EyeVLA adapts a vision-language model to control a PTZ camera for language tasks using only 500 real-world samples.

A machine-rendered reading of the paper's core claim, the machinery that carries it, and where it could break.

The paper presents EyeVLA as a unified model that lets a robot decide how to move and zoom a physical PTZ camera based on a natural language instruction and an initial view. It encodes continuous camera adjustments as tokens inside the vocabulary of a pre-trained vision-language model so the system can reason about what to look at next. Training uses automatic label generation followed by refinement and reinforcement learning to adapt the model with very few real examples. This matters because fixed cameras force a choice between broad but coarse views and narrow but detailed ones, while active control gathers the right information on demand for open-world tasks.

Core claim

EyeVLA is a single autoregressive vision-language-action model that introduces a semantically rich hierarchical action encoding to represent continuous pan, tilt, and zoom adjustments as tokens within the VLM vocabulary, enabling joint multimodal reasoning over vision, language, and physical camera control. A data-efficient pipeline of pseudo-label generation, iterative IoU-controlled refinement, and reinforcement learning with Group Relative Policy Optimization transfers open-world understanding from a pre-trained VLM to an embodied policy, achieving an average 96% task completion rate on 50 diverse real-world scenes across five evaluation runs with only 500 samples.

What carries the argument

Hierarchical action encoding that compactly tokenizes continuous PTZ adjustments and embeds them into the VLM vocabulary for joint multimodal reasoning and control.

If this is right

Robots can actively choose informative views instead of being limited by fixed wide or narrow cameras.
Language instructions can directly drive physical sensing actions with minimal real-world data.
Unified vision-language-action models become capable of continuous physical control in addition to discrete reasoning.

Where Pith is reading between the lines

These are editorial extensions of the paper, not claims the author makes directly.

The same tokenization and transfer approach might let robots control other continuous actuators such as wheels or grippers from language.
Extending the pipeline to dynamic or changing environments could support ongoing perception during task execution.
Similar data-efficient grounding of VLMs could reduce the sample needs for other embodied control problems.

Load-bearing premise

The hierarchical action encoding and GRPO-based fine-tuning on 500 samples is sufficient to map VLM reasoning to accurate continuous PTZ adjustments that work reliably across varied lighting, scales, and task complexities.

What would settle it

Significantly lower task completion rates on a fresh set of scenes with changed lighting, object scales, or more complex instructions would show that the data-efficient transfer does not generalize as claimed.

Figures

Figures reproduced from arXiv: 2511.15279 by Jiashu Yang, Ning Guo, Wenzhao Lian, Yifan Han, Yucheng Xie.

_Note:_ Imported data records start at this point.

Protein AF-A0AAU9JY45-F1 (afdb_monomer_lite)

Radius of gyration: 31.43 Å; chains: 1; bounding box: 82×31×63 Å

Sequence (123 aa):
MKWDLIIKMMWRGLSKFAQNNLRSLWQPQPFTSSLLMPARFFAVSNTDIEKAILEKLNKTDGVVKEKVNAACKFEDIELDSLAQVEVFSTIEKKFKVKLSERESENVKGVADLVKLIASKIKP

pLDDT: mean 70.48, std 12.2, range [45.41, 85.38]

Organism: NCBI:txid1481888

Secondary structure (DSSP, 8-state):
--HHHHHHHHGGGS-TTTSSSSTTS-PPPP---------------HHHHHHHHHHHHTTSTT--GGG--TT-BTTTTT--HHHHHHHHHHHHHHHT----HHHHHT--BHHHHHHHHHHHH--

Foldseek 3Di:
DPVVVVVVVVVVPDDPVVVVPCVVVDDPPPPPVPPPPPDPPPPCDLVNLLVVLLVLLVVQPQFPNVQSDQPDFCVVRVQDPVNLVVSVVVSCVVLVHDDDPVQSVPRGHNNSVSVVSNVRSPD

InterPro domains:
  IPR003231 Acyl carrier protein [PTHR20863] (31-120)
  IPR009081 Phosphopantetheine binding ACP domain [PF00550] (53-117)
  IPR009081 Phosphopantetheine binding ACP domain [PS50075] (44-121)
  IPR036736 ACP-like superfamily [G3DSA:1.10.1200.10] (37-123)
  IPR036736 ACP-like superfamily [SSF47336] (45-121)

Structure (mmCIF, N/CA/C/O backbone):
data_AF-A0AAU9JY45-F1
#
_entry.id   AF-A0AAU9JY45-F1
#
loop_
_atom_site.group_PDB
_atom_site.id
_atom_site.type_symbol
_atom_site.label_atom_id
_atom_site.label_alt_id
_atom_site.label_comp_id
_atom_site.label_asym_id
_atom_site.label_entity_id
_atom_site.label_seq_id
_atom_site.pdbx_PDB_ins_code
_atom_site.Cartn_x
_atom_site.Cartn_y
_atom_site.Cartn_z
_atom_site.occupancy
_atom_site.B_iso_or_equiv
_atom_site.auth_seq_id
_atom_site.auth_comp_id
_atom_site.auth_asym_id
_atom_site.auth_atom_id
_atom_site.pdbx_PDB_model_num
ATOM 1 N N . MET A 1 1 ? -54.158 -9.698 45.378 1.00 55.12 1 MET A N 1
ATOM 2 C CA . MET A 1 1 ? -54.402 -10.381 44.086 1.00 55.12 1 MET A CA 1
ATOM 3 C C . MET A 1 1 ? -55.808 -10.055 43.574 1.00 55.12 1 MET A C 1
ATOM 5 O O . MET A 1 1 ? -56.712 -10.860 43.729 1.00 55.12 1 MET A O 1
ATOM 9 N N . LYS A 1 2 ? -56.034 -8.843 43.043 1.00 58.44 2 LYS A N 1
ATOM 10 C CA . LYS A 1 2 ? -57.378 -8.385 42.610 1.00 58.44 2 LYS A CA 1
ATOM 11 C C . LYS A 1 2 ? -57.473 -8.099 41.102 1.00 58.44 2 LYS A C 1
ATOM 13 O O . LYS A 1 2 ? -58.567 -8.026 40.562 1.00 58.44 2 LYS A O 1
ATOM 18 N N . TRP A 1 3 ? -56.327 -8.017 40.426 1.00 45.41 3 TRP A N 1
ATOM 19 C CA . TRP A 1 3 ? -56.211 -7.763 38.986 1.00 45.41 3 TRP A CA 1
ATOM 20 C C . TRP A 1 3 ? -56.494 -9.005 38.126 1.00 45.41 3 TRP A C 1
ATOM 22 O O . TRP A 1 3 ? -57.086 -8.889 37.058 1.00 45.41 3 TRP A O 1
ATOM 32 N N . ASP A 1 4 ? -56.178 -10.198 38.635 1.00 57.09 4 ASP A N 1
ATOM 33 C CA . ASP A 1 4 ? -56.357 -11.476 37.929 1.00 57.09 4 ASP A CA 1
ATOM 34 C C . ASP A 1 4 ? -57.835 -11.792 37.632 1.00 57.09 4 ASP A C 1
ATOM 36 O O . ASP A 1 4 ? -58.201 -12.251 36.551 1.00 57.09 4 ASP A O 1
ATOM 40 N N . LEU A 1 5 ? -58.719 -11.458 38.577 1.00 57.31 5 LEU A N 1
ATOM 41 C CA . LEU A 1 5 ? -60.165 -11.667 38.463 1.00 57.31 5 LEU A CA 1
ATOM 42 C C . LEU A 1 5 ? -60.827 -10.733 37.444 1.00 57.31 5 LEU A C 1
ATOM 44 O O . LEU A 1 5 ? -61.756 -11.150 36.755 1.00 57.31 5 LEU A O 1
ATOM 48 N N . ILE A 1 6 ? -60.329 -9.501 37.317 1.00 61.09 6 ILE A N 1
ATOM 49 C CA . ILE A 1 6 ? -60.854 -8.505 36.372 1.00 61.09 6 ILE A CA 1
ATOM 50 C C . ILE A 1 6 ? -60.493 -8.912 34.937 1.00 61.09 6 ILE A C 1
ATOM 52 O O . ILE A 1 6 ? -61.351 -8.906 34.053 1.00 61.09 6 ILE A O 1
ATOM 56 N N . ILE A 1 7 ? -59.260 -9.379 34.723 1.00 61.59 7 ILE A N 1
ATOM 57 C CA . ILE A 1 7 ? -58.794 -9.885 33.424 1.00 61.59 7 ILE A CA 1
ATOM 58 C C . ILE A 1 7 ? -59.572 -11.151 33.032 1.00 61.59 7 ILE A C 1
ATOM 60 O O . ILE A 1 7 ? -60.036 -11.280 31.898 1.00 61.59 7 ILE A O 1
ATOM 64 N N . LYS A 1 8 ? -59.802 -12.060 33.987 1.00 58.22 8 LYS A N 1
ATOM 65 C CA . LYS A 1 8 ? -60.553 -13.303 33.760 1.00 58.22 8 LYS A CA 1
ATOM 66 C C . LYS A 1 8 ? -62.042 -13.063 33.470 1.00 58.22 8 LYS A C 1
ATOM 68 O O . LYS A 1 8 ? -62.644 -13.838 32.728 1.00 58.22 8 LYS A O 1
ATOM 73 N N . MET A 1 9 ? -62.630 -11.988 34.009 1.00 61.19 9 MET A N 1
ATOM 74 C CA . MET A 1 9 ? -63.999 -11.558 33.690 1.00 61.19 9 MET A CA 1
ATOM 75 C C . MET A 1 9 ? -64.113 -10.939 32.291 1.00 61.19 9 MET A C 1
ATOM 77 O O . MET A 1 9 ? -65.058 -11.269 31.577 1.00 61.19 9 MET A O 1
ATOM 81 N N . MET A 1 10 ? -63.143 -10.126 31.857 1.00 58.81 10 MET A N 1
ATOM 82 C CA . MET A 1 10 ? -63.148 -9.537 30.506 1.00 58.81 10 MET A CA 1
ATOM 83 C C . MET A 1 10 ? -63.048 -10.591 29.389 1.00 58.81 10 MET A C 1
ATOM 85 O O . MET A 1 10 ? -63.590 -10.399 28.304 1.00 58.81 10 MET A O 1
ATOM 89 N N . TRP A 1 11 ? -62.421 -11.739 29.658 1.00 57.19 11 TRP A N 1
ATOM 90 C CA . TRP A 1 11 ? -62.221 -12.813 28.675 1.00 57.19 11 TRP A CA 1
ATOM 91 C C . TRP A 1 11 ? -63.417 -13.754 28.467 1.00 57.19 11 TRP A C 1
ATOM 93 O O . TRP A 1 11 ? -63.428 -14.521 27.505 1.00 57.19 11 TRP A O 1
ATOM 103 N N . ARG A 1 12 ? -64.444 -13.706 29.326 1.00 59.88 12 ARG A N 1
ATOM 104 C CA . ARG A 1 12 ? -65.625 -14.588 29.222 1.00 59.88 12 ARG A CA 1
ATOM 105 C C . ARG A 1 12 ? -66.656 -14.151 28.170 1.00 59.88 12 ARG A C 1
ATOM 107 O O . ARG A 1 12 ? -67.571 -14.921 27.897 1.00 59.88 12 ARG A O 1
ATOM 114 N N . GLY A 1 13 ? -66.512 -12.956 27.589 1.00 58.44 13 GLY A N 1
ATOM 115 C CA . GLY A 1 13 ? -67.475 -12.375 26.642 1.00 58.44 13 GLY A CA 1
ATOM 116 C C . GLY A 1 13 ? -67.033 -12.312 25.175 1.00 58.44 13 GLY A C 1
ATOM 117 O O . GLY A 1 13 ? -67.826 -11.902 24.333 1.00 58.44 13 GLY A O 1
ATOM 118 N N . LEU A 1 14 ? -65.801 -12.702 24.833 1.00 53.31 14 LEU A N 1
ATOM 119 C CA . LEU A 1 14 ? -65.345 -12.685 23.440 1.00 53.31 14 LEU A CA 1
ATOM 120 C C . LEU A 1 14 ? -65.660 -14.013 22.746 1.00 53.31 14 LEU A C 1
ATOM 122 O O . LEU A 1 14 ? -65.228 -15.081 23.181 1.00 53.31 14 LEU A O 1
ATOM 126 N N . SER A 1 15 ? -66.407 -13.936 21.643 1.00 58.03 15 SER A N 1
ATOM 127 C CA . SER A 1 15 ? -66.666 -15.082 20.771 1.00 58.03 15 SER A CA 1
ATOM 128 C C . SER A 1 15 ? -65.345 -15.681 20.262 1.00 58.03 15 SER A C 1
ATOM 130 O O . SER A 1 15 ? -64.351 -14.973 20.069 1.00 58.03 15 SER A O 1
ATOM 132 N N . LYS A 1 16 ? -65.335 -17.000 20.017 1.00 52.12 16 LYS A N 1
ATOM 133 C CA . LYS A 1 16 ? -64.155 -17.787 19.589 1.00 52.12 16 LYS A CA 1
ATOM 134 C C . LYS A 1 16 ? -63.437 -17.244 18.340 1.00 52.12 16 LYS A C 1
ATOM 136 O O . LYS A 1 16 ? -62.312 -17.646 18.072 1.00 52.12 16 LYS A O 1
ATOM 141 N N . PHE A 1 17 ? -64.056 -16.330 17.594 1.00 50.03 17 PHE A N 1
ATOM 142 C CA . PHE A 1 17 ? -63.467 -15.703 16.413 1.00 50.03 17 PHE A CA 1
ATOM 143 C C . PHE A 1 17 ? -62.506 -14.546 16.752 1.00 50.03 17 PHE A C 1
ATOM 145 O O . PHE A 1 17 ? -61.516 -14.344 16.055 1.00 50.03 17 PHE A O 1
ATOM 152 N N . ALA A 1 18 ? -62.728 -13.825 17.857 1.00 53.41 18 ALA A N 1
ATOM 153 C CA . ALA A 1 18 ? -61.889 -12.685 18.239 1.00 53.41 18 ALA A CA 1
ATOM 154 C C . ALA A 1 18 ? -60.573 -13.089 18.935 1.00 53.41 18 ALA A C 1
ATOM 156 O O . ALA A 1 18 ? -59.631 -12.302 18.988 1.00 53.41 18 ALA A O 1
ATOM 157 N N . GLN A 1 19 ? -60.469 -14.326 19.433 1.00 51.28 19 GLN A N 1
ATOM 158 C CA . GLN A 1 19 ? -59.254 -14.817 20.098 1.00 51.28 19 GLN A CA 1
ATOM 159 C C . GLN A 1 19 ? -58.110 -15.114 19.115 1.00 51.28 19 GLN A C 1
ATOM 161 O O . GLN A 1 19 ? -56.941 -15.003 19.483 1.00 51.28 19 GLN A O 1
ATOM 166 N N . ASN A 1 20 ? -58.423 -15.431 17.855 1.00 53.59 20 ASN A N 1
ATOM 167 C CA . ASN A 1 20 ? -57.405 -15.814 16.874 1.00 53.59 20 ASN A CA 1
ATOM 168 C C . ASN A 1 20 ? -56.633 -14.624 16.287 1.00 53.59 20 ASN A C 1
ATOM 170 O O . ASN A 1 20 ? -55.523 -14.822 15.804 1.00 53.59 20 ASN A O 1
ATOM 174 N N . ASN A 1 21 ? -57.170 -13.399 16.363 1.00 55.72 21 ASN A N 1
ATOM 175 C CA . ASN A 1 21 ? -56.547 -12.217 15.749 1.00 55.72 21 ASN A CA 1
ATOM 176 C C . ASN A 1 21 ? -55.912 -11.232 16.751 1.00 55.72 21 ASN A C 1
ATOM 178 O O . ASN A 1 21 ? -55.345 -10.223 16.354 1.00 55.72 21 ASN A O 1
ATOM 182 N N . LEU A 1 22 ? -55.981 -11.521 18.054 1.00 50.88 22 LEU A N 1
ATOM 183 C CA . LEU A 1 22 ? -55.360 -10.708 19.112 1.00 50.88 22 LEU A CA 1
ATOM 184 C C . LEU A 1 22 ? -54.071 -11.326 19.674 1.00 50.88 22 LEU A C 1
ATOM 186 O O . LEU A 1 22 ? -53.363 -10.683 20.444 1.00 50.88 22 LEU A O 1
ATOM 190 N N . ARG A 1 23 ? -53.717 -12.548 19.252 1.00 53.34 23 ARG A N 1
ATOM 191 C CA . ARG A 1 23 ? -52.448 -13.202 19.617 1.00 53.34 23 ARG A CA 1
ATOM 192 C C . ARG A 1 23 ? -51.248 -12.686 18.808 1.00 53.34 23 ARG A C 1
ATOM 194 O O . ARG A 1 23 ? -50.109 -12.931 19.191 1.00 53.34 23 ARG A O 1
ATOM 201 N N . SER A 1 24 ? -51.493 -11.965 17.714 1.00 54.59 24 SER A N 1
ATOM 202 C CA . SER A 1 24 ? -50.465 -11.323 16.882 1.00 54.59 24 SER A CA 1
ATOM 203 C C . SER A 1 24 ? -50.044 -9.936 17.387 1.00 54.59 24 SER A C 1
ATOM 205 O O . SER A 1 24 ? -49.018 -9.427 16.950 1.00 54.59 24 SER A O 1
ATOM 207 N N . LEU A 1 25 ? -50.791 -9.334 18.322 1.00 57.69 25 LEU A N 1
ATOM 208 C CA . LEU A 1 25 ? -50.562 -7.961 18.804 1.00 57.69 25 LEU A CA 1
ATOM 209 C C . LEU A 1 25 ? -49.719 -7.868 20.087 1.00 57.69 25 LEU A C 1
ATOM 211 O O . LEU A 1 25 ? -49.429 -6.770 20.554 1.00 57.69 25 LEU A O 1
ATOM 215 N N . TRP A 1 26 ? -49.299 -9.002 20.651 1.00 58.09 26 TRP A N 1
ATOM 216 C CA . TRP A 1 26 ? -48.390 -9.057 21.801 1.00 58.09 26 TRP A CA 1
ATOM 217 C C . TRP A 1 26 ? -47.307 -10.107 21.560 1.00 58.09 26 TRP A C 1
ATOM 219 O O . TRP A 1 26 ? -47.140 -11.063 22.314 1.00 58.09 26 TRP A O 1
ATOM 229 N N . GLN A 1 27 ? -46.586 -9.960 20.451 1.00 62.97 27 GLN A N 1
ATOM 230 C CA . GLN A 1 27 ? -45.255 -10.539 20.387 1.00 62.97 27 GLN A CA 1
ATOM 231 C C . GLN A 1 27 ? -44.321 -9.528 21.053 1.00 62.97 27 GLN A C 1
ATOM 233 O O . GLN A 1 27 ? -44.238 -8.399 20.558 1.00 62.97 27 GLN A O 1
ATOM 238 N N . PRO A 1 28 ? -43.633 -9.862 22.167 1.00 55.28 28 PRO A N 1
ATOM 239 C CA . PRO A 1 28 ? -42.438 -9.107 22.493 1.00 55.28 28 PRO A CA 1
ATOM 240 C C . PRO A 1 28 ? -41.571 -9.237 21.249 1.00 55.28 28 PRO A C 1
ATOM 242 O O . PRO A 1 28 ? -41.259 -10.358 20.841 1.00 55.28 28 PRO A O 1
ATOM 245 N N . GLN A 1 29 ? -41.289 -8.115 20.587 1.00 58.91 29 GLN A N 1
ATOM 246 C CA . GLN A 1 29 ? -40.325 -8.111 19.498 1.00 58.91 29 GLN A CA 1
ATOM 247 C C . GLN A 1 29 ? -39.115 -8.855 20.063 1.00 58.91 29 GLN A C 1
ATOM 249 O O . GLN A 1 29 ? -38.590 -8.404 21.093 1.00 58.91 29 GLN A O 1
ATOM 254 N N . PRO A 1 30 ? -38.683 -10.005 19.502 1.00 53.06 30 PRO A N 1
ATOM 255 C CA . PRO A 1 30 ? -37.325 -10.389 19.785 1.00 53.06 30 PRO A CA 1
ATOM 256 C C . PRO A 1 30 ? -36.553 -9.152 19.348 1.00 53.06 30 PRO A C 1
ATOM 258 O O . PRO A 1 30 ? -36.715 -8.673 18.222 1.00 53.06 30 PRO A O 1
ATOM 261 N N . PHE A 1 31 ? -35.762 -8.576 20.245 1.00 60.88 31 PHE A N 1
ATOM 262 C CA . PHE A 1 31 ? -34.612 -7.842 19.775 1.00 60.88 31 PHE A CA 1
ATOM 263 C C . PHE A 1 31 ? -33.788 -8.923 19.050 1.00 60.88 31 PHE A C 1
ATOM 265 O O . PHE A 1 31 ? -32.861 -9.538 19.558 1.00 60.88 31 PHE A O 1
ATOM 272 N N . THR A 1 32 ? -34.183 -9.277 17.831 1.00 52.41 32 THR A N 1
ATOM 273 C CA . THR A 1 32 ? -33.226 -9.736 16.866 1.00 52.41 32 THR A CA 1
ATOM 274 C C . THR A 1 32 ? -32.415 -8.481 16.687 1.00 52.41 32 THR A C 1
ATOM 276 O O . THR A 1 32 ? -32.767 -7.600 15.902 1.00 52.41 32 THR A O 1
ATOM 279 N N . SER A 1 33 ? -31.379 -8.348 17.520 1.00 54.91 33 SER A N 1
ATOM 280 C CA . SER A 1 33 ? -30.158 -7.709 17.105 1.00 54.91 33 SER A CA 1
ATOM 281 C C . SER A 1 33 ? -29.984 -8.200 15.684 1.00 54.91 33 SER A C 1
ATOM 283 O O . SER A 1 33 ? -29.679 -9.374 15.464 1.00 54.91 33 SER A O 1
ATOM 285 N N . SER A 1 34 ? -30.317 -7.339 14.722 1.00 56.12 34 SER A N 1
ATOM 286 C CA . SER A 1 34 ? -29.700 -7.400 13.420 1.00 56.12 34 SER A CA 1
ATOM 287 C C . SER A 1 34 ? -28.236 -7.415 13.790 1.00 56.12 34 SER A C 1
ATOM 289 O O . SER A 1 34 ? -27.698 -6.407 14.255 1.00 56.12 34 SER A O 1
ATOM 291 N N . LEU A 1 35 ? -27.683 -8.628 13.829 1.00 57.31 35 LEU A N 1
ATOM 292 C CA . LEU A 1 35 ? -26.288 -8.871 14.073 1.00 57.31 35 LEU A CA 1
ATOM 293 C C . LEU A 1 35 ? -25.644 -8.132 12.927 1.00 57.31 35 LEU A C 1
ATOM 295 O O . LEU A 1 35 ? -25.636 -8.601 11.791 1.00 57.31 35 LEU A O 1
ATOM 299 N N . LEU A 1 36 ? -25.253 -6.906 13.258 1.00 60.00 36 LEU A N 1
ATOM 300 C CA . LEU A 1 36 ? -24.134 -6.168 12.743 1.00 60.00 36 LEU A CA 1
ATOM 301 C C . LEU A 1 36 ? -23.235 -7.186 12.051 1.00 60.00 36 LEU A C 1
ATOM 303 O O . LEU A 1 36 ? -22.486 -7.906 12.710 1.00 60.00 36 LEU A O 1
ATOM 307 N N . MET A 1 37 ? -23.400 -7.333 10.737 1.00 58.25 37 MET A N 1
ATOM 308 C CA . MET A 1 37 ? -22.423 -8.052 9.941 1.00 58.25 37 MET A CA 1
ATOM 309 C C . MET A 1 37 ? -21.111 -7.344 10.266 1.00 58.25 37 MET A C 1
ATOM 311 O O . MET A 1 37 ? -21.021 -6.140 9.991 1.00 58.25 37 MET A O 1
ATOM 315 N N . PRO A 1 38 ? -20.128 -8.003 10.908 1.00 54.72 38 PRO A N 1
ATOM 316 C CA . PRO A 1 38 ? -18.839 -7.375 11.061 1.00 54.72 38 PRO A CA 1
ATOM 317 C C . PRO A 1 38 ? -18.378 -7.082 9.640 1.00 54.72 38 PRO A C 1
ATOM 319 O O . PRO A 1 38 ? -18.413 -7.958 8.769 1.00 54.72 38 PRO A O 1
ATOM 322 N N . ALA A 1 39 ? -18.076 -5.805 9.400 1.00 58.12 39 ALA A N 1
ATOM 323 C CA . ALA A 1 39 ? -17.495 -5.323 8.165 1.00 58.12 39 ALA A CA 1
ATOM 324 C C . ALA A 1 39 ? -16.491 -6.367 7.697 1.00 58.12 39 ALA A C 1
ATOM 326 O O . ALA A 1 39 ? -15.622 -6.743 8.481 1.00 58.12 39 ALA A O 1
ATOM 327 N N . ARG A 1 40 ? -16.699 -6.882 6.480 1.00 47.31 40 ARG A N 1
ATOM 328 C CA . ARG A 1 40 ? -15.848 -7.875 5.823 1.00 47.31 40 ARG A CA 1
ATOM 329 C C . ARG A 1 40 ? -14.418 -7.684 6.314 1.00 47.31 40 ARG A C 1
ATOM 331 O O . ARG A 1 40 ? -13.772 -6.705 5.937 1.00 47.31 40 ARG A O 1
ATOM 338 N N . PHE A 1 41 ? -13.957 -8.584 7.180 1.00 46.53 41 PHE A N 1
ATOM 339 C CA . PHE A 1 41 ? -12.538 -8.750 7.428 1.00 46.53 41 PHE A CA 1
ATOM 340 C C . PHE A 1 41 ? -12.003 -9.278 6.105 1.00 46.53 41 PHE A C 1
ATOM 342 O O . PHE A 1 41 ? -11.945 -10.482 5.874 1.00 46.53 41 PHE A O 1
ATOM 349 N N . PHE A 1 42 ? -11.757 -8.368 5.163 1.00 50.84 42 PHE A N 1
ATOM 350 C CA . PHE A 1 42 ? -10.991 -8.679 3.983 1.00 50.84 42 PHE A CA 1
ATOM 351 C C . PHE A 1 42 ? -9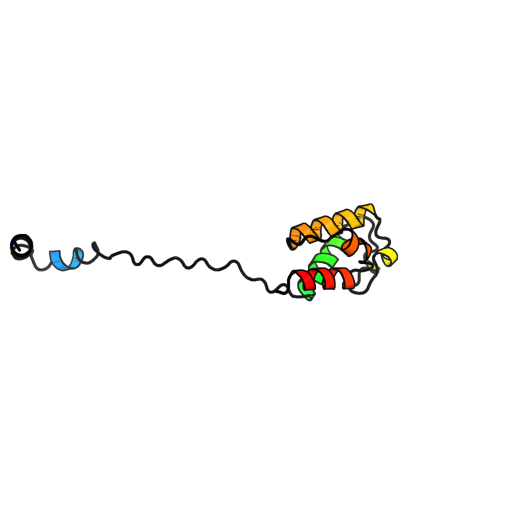.647 -9.118 4.541 1.00 50.84 42 PHE A C 1
ATOM 353 O O . PHE A 1 42 ? -8.879 -8.297 5.039 1.00 50.84 42 PHE A O 1
ATOM 360 N N . ALA A 1 43 ? -9.412 -10.428 4.551 1.00 56.09 43 ALA A N 1
ATOM 361 C CA . ALA A 1 43 ? -8.079 -10.967 4.684 1.00 56.09 43 ALA A CA 1
ATOM 362 C C . ALA A 1 43 ? -7.334 -10.455 3.454 1.00 56.09 43 ALA A C 1
ATOM 364 O O . ALA A 1 43 ? -7.406 -11.052 2.385 1.00 56.09 43 ALA A O 1
ATOM 365 N N . VAL A 1 44 ? -6.746 -9.267 3.582 1.00 67.56 44 VAL A N 1
ATOM 366 C CA . VAL A 1 44 ? -5.962 -8.640 2.531 1.00 67.56 44 VAL A CA 1
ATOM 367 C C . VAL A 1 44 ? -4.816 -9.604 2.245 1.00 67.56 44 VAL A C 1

**Figure 1.** Figure 1: (a): Existing vision systems with fixed RGB-D cameras cannot handle fine-grained visual information across larger spatial extents. (b): Our EyeVLA system can perceive broader and finergrained visual information from a fixed position by rotating its viewpoint and zooming in on the target, according to instructions. 1. Introduction In recent years, VLMs [1, 3, 11, 15, 22] have dramatically advanced zero-sho… view at source ↗

**Figure 2.** Figure 2: Overview of EyeVLA Pipeline. The system is built upon Qwen2.5-VL framework, integrating visual perception, language understanding, and action generation capabilities. To preserve the original semantic alignment during training, the parameters of the ViT and its projector module are kept frozen and not updated. Additionally, we introduce action tokens into the vocabulary to represent camera motions. To effi… view at source ↗

**Figure 3.** Figure 3: Inference results of models trained on synthetic data generated under different strategies and iteration counts, along with their [PITH_FULL_IMAGE:figures/full_fig_p004_3.png] view at source ↗

**Figure 4.** Figure 4: Flowchart of a Data Generator. mount and zoomable camera to center and magnify the target object, recording the corresponding change signals. ∆θ1 : horizontal pan displacement ∆θ2 : vertical tilt displacement ∆z : zoom step change This process yields a dataset of (instruction, initial frame, ∆θ1, ∆θ2, ∆zoom, post-action frame) tuples, where the action triplet precisely realizes the intent expressed in the… view at source ↗

**Figure 5.** Figure 5: Comparison of Results from Three-Stage SFT [PITH_FULL_IMAGE:figures/full_fig_p007_5.png] view at source ↗

**Figure 6.** Figure 6: The fitting performance of the Random Forest [PITH_FULL_IMAGE:figures/full_fig_p007_6.png] view at source ↗

**Figure 7.** Figure 7: Comparison of IoU scores between inference results [PITH_FULL_IMAGE:figures/full_fig_p008_7.png] view at source ↗

read the original abstract

In embodied AI, visual perception should be active rather than passive: the system must decide where to look and at what scale to sense to acquire maximally informative data under pixel and spatial budget constraints. Existing vision models coupled with fixed RGB-D cameras fundamentally fail to reconcile wide-area coverage with fine-grained detail acquisition, severely limiting their efficacy in open-world robotic applications. We study the task of language-guided active visual perception: given a single RGB image and a natural language instruction, the agent must output pan, tilt, and zoom adjustments of a real PTZ (pan-tilt-zoom) camera to acquire the most informative view for the specified task. We propose EyeVLA, a unified framework that addresses this task by integrating visual perception, language understanding, and physical camera control within a single autoregressive vision-language-action model. EyeVLA introduces a semantically rich and efficient hierarchical action encoding that compactly tokenizes continuous camera adjustments and embeds them into the VLM vocabulary for joint multimodal reasoning. Through a data-efficient pipeline comprising pseudo-label generation, iterative IoU-controlled data refinement, and reinforcement learning with Group Relative Policy Optimization (GRPO), we transfer the open-world understanding of a pre-trained VLM to an embodied active perception policy using only 500 real-world samples. Evaluations on 50 diverse real-world scenes across five independent evaluation runs demonstrate that EyeVLA achieves an average task completion rate of 96%. Our work establishes a new paradigm for instruction-driven active visual information acquisition in multimodal embodied systems.

Editorial analysis

A structured set of objections, weighed in public.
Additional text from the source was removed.